1
0
Fork 0
liza/doc/bucket.texi

149 lines
5.1 KiB
Plaintext

@c This document is part of the Liza Data Collection Framework manual.
@c Copyright (C) 2017 R-T Specialty, LLC.
@c
@c Permission is granted to copy, distribute and/or modify this document
@c under the terms of the GNU Free Documentation License, Version 1.3
@c or any later version published by the Free Software Foundation;
@c with no Invariant Sections, no Front-Cover Texts, and no Back-Cover
@c Texts. A copy of the license is included in the section entitled ``GNU
@c Free Documentation License''.
@node Bucket
@chapter Bucket
@helpwanted
@menu
* Value Assignment:Bucket Assignment. Writing data to the Bucket.
* Bucket Diff:: Representing bucket changes.
* Calculated Values:: Dynamic data derived from other values.

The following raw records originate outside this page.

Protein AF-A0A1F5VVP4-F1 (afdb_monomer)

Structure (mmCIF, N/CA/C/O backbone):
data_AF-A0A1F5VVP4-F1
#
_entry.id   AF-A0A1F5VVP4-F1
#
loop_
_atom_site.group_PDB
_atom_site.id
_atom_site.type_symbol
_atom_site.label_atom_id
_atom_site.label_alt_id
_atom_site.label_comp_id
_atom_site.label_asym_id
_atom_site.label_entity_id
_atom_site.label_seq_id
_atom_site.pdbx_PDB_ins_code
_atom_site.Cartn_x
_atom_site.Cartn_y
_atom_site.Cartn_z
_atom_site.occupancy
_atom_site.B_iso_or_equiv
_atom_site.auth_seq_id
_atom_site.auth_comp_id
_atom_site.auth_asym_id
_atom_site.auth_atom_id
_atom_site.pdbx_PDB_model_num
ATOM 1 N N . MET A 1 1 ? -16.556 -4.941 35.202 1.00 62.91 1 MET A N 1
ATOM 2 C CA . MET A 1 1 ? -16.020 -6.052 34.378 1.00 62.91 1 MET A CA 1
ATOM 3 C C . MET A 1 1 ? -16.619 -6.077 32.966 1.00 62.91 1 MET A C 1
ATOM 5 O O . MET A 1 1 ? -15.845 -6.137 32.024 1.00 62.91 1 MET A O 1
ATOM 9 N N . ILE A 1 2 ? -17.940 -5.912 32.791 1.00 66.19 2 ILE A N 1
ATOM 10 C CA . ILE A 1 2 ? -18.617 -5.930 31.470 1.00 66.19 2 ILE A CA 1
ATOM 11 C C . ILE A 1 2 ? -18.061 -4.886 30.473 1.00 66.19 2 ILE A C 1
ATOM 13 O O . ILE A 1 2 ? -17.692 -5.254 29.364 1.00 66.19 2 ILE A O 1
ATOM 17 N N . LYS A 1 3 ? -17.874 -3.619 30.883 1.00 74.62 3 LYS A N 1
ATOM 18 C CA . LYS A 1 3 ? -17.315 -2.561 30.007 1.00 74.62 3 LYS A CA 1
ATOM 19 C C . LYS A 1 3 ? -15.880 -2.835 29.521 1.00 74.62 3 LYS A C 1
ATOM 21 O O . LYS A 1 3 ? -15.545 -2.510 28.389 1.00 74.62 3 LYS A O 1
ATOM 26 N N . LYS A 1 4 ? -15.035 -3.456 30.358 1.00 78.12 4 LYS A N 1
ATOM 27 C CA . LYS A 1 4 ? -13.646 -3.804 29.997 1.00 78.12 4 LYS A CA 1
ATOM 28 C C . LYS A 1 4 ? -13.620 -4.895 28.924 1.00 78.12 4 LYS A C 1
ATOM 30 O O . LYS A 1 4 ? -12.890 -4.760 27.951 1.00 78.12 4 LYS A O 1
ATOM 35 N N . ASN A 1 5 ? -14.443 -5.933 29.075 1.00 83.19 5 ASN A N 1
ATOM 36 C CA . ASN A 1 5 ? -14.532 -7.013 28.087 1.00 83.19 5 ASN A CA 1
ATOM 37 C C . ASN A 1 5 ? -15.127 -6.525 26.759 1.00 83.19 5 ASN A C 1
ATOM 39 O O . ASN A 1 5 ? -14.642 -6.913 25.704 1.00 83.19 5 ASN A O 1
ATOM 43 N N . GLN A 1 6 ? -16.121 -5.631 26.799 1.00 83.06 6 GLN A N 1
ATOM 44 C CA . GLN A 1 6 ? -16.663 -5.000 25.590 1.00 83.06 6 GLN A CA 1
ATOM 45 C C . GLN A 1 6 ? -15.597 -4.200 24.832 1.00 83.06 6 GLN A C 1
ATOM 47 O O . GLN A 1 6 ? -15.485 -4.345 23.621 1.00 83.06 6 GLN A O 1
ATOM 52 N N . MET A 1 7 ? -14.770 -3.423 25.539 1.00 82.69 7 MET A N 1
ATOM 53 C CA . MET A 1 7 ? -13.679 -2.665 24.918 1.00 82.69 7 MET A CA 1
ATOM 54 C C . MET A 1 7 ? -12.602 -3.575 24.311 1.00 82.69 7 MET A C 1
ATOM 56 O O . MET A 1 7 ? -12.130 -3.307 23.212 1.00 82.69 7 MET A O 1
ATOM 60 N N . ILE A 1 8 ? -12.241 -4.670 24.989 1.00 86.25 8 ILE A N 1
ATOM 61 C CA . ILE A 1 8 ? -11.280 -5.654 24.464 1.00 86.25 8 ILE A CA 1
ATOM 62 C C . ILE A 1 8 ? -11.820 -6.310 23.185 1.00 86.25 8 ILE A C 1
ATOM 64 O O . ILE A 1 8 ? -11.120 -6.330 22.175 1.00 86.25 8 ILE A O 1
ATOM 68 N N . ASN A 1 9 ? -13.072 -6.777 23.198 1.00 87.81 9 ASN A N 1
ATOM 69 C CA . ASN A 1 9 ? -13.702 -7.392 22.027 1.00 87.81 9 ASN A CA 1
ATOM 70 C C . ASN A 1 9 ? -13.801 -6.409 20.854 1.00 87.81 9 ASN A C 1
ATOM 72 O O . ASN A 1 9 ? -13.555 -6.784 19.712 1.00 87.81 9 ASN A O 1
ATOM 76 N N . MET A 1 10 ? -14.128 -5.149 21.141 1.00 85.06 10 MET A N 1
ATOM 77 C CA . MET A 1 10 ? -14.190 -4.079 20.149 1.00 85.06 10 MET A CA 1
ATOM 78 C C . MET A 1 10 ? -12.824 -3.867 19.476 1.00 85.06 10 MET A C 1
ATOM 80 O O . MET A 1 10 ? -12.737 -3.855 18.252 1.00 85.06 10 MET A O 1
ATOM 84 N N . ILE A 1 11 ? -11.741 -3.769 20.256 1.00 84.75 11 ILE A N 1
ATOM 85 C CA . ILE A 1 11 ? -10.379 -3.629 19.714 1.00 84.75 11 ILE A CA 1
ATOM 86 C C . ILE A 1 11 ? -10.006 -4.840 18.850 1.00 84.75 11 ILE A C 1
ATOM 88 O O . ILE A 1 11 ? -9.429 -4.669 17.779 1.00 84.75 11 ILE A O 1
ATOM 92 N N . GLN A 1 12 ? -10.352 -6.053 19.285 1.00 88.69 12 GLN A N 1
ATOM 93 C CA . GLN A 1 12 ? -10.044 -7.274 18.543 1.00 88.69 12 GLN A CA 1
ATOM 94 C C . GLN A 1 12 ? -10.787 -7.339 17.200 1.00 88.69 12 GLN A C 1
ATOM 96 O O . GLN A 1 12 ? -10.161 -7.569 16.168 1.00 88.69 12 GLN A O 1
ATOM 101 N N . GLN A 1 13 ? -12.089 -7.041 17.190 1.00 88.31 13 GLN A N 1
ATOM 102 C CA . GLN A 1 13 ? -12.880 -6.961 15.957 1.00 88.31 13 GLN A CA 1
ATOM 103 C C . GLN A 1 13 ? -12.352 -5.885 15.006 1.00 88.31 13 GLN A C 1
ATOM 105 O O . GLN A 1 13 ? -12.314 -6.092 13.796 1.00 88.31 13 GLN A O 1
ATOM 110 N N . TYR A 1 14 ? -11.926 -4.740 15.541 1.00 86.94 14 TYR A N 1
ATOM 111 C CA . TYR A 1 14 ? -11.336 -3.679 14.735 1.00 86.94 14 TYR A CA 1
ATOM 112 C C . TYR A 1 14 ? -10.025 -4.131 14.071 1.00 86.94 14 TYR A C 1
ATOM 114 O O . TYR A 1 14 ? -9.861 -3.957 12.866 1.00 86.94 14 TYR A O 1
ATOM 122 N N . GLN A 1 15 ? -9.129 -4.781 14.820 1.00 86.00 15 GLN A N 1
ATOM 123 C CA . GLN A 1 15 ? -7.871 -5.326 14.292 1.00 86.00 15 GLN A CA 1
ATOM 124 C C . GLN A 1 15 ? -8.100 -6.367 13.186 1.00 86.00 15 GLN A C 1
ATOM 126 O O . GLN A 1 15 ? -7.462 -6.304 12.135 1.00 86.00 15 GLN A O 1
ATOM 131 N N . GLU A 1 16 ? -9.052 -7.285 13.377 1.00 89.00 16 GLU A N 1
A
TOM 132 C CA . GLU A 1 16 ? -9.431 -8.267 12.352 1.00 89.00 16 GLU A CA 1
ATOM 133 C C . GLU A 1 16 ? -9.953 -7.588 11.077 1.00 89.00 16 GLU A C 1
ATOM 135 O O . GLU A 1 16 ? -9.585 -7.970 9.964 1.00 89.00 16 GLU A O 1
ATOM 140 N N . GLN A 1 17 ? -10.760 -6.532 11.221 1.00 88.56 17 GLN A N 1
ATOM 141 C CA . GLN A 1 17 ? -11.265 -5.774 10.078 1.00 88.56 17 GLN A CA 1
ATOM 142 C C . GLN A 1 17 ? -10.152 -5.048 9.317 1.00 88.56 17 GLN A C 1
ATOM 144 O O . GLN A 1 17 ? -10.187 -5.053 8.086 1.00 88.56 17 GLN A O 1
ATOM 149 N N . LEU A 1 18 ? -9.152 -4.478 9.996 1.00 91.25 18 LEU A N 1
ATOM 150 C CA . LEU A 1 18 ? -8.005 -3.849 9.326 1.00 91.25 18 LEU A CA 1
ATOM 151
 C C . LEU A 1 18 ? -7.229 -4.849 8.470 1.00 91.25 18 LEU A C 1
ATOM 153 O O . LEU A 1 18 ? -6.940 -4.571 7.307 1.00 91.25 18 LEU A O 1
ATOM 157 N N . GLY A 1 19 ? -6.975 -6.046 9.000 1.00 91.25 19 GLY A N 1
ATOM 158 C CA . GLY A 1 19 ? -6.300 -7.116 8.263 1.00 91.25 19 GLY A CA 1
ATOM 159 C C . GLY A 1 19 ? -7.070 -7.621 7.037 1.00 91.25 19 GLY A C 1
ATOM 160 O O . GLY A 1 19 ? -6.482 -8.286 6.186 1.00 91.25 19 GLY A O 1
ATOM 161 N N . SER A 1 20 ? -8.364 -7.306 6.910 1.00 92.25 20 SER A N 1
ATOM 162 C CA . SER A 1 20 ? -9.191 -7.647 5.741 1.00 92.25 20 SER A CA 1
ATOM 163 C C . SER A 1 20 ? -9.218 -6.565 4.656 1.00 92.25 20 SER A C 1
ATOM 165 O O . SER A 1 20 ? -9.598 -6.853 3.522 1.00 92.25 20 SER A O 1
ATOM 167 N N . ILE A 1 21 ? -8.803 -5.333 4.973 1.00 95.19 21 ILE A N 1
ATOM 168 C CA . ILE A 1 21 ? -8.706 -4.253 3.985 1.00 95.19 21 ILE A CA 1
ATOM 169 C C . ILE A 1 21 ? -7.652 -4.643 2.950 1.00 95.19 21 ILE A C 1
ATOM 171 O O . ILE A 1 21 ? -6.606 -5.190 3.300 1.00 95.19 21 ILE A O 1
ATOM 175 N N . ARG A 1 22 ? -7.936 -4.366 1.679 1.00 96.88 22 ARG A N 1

* Metabucket:: Bucket holding document metadata
@end menu
@c TODO
@node Bucket Assignment
@section Bucket Value Assignment
@helpwanted
@node Bucket Diff
@section Bucket Diff
@cindex Bucket diff
Changes to the bucket are represented by an array with certain conventions:
@enumerate
@item A change to some index@tie{}@math{k} is represented by the same
index@tie{}@math{k} in the diff.
@item A value of @code{undefined} indicates that the respective index
has not changed.
Holes in the array (indexes not assigned any value) are treated in
the same manner as @code{undefined}.
@item A @code{null} in the last index of the vector marks a
truncation@tie{}point;
it is used to delete one or more indexes.

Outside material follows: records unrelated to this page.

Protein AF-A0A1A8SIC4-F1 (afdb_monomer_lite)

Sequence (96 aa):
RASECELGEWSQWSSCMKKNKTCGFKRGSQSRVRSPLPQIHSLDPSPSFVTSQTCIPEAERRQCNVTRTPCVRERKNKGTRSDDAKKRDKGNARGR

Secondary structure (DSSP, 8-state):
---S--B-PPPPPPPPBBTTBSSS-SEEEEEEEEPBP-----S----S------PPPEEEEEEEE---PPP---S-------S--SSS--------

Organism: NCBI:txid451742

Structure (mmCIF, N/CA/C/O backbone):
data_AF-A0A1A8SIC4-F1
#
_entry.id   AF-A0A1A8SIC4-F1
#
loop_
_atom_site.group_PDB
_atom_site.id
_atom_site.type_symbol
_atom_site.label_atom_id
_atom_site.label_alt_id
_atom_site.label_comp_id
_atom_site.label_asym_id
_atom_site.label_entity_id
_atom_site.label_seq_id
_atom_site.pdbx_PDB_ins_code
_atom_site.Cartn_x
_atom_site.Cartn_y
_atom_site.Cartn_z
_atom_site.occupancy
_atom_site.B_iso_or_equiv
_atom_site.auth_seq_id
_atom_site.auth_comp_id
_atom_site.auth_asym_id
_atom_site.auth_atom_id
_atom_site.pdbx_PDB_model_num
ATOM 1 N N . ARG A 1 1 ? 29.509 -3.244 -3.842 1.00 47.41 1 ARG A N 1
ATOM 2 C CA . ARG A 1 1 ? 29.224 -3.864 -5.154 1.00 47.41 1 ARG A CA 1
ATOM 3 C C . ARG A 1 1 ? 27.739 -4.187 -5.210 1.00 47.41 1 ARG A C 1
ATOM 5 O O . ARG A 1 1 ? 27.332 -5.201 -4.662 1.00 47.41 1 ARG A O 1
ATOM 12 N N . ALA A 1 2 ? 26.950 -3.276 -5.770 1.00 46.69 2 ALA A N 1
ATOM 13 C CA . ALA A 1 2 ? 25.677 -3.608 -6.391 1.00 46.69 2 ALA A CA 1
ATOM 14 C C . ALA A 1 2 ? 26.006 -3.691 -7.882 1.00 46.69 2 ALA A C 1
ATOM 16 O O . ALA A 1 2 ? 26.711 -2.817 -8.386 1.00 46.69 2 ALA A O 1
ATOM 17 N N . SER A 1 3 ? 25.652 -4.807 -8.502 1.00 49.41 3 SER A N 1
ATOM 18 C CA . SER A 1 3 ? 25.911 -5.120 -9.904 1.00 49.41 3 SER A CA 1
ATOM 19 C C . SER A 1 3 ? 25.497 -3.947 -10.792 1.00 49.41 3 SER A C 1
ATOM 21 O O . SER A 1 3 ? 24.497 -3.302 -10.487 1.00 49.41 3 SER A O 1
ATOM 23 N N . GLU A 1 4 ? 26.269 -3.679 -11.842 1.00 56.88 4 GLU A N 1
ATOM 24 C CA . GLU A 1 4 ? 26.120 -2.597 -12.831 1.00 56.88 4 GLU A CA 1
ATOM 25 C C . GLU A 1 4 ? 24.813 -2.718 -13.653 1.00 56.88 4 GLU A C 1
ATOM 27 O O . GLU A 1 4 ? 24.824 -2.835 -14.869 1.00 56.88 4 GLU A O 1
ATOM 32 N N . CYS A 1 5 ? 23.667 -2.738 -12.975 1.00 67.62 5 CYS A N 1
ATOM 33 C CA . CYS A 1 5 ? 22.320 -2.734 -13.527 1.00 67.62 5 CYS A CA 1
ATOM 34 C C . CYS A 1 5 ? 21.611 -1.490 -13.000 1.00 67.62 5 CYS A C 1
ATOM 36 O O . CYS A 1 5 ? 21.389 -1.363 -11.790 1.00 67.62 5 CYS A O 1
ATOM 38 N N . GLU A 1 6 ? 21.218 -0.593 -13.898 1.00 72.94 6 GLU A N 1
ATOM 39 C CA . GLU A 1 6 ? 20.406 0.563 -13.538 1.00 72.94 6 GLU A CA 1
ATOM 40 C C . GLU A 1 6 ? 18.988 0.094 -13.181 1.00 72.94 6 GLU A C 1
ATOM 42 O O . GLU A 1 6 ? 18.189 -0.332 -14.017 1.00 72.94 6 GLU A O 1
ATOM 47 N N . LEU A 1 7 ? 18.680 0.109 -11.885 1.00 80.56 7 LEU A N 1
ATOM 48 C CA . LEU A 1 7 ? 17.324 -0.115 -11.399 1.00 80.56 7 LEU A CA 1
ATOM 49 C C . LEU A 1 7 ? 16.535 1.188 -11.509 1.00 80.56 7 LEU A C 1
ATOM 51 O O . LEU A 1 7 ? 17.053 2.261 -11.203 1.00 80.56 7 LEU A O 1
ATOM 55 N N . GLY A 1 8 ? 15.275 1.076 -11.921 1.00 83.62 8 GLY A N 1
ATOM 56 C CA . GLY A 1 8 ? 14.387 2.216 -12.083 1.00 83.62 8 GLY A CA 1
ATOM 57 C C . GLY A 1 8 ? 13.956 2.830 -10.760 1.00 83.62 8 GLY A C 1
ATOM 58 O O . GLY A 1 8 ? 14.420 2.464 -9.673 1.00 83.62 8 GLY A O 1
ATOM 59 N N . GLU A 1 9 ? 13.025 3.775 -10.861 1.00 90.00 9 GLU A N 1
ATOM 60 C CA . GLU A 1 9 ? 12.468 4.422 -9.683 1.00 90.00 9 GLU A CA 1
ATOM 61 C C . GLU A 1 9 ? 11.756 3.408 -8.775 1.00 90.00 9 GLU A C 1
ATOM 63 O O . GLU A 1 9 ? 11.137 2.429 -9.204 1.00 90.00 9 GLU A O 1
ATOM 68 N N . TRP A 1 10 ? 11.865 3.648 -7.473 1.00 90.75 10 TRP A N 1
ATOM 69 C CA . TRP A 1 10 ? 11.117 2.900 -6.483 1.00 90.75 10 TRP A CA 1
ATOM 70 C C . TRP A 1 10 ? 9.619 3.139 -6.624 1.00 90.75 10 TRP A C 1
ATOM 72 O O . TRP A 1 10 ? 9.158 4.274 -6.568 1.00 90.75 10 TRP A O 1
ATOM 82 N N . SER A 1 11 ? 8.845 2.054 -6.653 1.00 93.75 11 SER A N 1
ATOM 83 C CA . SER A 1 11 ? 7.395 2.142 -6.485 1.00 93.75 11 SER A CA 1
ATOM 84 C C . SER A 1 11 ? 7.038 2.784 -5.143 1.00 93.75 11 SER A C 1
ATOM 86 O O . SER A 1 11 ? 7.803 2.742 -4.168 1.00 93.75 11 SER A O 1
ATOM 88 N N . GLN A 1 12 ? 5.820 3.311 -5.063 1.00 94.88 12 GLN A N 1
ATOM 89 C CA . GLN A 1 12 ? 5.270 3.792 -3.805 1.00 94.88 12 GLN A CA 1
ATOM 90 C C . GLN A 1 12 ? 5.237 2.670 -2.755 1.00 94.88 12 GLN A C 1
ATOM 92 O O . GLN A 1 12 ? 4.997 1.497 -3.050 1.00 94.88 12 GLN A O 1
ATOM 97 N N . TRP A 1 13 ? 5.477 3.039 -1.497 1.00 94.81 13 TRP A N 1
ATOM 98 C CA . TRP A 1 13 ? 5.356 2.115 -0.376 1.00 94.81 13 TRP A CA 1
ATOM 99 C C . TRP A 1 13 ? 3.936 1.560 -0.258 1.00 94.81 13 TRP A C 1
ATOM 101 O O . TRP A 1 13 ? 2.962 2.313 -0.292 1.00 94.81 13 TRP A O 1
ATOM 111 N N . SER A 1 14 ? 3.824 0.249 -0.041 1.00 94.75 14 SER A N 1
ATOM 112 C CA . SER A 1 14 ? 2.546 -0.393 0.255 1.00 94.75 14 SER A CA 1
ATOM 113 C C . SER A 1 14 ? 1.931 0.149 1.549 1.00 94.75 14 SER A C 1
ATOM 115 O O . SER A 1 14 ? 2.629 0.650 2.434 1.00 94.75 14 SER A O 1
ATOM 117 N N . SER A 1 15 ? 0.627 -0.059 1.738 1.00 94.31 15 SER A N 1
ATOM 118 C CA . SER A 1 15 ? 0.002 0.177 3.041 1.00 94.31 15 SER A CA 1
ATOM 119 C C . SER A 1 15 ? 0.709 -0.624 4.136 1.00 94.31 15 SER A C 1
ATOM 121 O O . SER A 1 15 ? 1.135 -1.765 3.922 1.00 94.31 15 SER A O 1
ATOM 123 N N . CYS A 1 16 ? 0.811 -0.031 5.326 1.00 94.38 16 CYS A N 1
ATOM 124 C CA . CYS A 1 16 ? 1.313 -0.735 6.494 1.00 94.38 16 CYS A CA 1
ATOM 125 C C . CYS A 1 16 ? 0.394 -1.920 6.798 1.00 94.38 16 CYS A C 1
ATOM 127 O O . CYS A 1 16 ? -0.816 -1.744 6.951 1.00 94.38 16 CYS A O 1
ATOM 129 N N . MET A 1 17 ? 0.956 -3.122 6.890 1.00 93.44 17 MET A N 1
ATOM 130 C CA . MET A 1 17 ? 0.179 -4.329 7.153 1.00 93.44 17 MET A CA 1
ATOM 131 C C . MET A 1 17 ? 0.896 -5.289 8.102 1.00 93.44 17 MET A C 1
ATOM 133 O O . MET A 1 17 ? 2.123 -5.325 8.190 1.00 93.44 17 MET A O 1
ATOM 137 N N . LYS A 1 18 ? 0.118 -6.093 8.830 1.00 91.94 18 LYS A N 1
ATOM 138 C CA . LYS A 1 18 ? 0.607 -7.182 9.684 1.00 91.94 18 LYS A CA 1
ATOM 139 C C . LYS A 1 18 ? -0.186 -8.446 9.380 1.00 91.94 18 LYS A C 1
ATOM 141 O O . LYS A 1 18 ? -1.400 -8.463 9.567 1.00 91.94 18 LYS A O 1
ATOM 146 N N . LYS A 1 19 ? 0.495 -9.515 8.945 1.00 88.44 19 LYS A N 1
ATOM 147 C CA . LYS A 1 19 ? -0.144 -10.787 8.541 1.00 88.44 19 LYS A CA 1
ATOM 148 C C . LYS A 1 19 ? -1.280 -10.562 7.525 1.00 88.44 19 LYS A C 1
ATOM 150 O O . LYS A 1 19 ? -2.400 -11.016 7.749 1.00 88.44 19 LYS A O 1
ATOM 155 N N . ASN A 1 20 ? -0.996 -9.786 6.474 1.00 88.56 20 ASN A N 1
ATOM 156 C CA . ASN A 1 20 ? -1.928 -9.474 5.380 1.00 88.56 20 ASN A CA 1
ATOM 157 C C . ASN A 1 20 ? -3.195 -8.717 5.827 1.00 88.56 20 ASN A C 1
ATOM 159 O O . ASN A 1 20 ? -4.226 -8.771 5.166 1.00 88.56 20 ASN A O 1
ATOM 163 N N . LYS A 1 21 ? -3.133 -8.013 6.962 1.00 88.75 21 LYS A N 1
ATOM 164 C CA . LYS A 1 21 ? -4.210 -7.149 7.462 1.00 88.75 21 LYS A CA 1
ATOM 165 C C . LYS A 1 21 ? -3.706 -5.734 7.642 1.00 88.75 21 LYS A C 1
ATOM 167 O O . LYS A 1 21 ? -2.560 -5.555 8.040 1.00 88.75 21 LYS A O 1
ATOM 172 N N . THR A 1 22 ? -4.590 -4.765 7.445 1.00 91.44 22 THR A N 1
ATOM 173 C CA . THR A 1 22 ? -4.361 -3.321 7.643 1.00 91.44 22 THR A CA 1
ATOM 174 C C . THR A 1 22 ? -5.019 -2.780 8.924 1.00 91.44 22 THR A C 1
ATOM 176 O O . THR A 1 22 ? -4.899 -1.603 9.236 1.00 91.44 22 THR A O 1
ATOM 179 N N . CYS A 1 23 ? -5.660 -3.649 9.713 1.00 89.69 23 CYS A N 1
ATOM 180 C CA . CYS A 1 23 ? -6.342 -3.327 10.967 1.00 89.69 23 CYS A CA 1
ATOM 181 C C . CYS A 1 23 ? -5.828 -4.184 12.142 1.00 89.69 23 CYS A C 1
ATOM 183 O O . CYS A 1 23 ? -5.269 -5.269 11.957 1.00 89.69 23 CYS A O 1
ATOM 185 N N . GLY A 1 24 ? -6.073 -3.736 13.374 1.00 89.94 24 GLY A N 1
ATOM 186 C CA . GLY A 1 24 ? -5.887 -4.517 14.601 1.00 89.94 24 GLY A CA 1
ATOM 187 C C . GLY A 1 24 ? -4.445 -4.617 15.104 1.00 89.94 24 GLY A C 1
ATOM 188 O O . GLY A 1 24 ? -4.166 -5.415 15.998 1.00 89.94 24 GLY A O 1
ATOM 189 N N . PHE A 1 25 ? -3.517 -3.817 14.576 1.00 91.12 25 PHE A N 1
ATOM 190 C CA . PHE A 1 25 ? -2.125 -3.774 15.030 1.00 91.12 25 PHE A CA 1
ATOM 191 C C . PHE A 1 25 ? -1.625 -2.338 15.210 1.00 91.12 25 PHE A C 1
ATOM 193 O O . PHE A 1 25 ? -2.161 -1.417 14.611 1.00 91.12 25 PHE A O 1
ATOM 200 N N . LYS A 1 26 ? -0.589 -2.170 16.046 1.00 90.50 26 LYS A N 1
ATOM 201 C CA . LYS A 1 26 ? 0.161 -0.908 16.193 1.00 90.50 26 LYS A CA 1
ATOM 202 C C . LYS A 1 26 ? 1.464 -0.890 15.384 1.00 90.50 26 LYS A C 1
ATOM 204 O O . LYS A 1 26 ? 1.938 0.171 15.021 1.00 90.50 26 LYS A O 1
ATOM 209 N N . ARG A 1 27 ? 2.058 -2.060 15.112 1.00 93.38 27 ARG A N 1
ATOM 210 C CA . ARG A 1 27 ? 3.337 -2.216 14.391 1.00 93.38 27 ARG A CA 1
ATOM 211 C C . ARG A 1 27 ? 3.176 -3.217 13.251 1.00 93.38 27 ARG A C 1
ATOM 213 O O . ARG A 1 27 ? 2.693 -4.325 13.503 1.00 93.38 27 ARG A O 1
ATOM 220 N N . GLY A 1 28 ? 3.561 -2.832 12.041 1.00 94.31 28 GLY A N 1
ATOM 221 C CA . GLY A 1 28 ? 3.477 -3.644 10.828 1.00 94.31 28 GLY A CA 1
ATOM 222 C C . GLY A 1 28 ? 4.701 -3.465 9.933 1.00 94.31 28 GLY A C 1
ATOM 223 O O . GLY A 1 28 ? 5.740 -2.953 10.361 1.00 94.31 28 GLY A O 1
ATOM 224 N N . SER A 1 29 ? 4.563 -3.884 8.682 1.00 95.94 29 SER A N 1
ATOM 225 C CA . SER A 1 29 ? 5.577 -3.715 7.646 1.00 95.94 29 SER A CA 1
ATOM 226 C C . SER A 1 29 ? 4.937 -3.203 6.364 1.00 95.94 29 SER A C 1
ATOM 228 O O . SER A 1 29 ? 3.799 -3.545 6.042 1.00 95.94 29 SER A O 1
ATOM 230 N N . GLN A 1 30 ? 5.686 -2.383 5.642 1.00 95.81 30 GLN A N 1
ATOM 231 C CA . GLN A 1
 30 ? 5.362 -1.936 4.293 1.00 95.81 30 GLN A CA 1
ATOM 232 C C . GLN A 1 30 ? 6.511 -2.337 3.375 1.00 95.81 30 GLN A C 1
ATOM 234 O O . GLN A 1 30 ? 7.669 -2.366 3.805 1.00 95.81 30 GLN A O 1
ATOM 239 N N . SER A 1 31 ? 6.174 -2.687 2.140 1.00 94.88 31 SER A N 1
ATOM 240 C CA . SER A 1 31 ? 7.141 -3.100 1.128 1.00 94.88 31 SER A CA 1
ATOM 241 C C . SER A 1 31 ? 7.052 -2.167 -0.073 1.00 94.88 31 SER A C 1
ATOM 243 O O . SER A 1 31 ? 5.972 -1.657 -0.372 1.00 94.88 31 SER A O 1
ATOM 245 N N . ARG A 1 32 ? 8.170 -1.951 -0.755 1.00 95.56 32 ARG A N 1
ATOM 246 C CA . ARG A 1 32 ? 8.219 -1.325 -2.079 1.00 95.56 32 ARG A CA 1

The vector will be truncated at that point.
Any preceding @code{null} values are treated as if they were
@code{undefined}.@footnote{
The reason for this seemingly redundant (and inconvenient) choice
is that JSON encodes @code{undefined} values as @code{null}.
Consequently, when serializing a diff, @code{undefined}s are lost.
To address this,
any @code{null} that is not in the tail position is treated as
@code{undefined}.
We cannot truncate at the first null,
because @samp{[null,null,null]} may actually represent
@samp{[undefined,undefined,null]}.}
@end enumerate
Diffs are only tracked at the vector (array of scalars) level@mdash{
}if there is a change to a nested structure assigned to an index,
that index of the outer vector will be tracked as modified.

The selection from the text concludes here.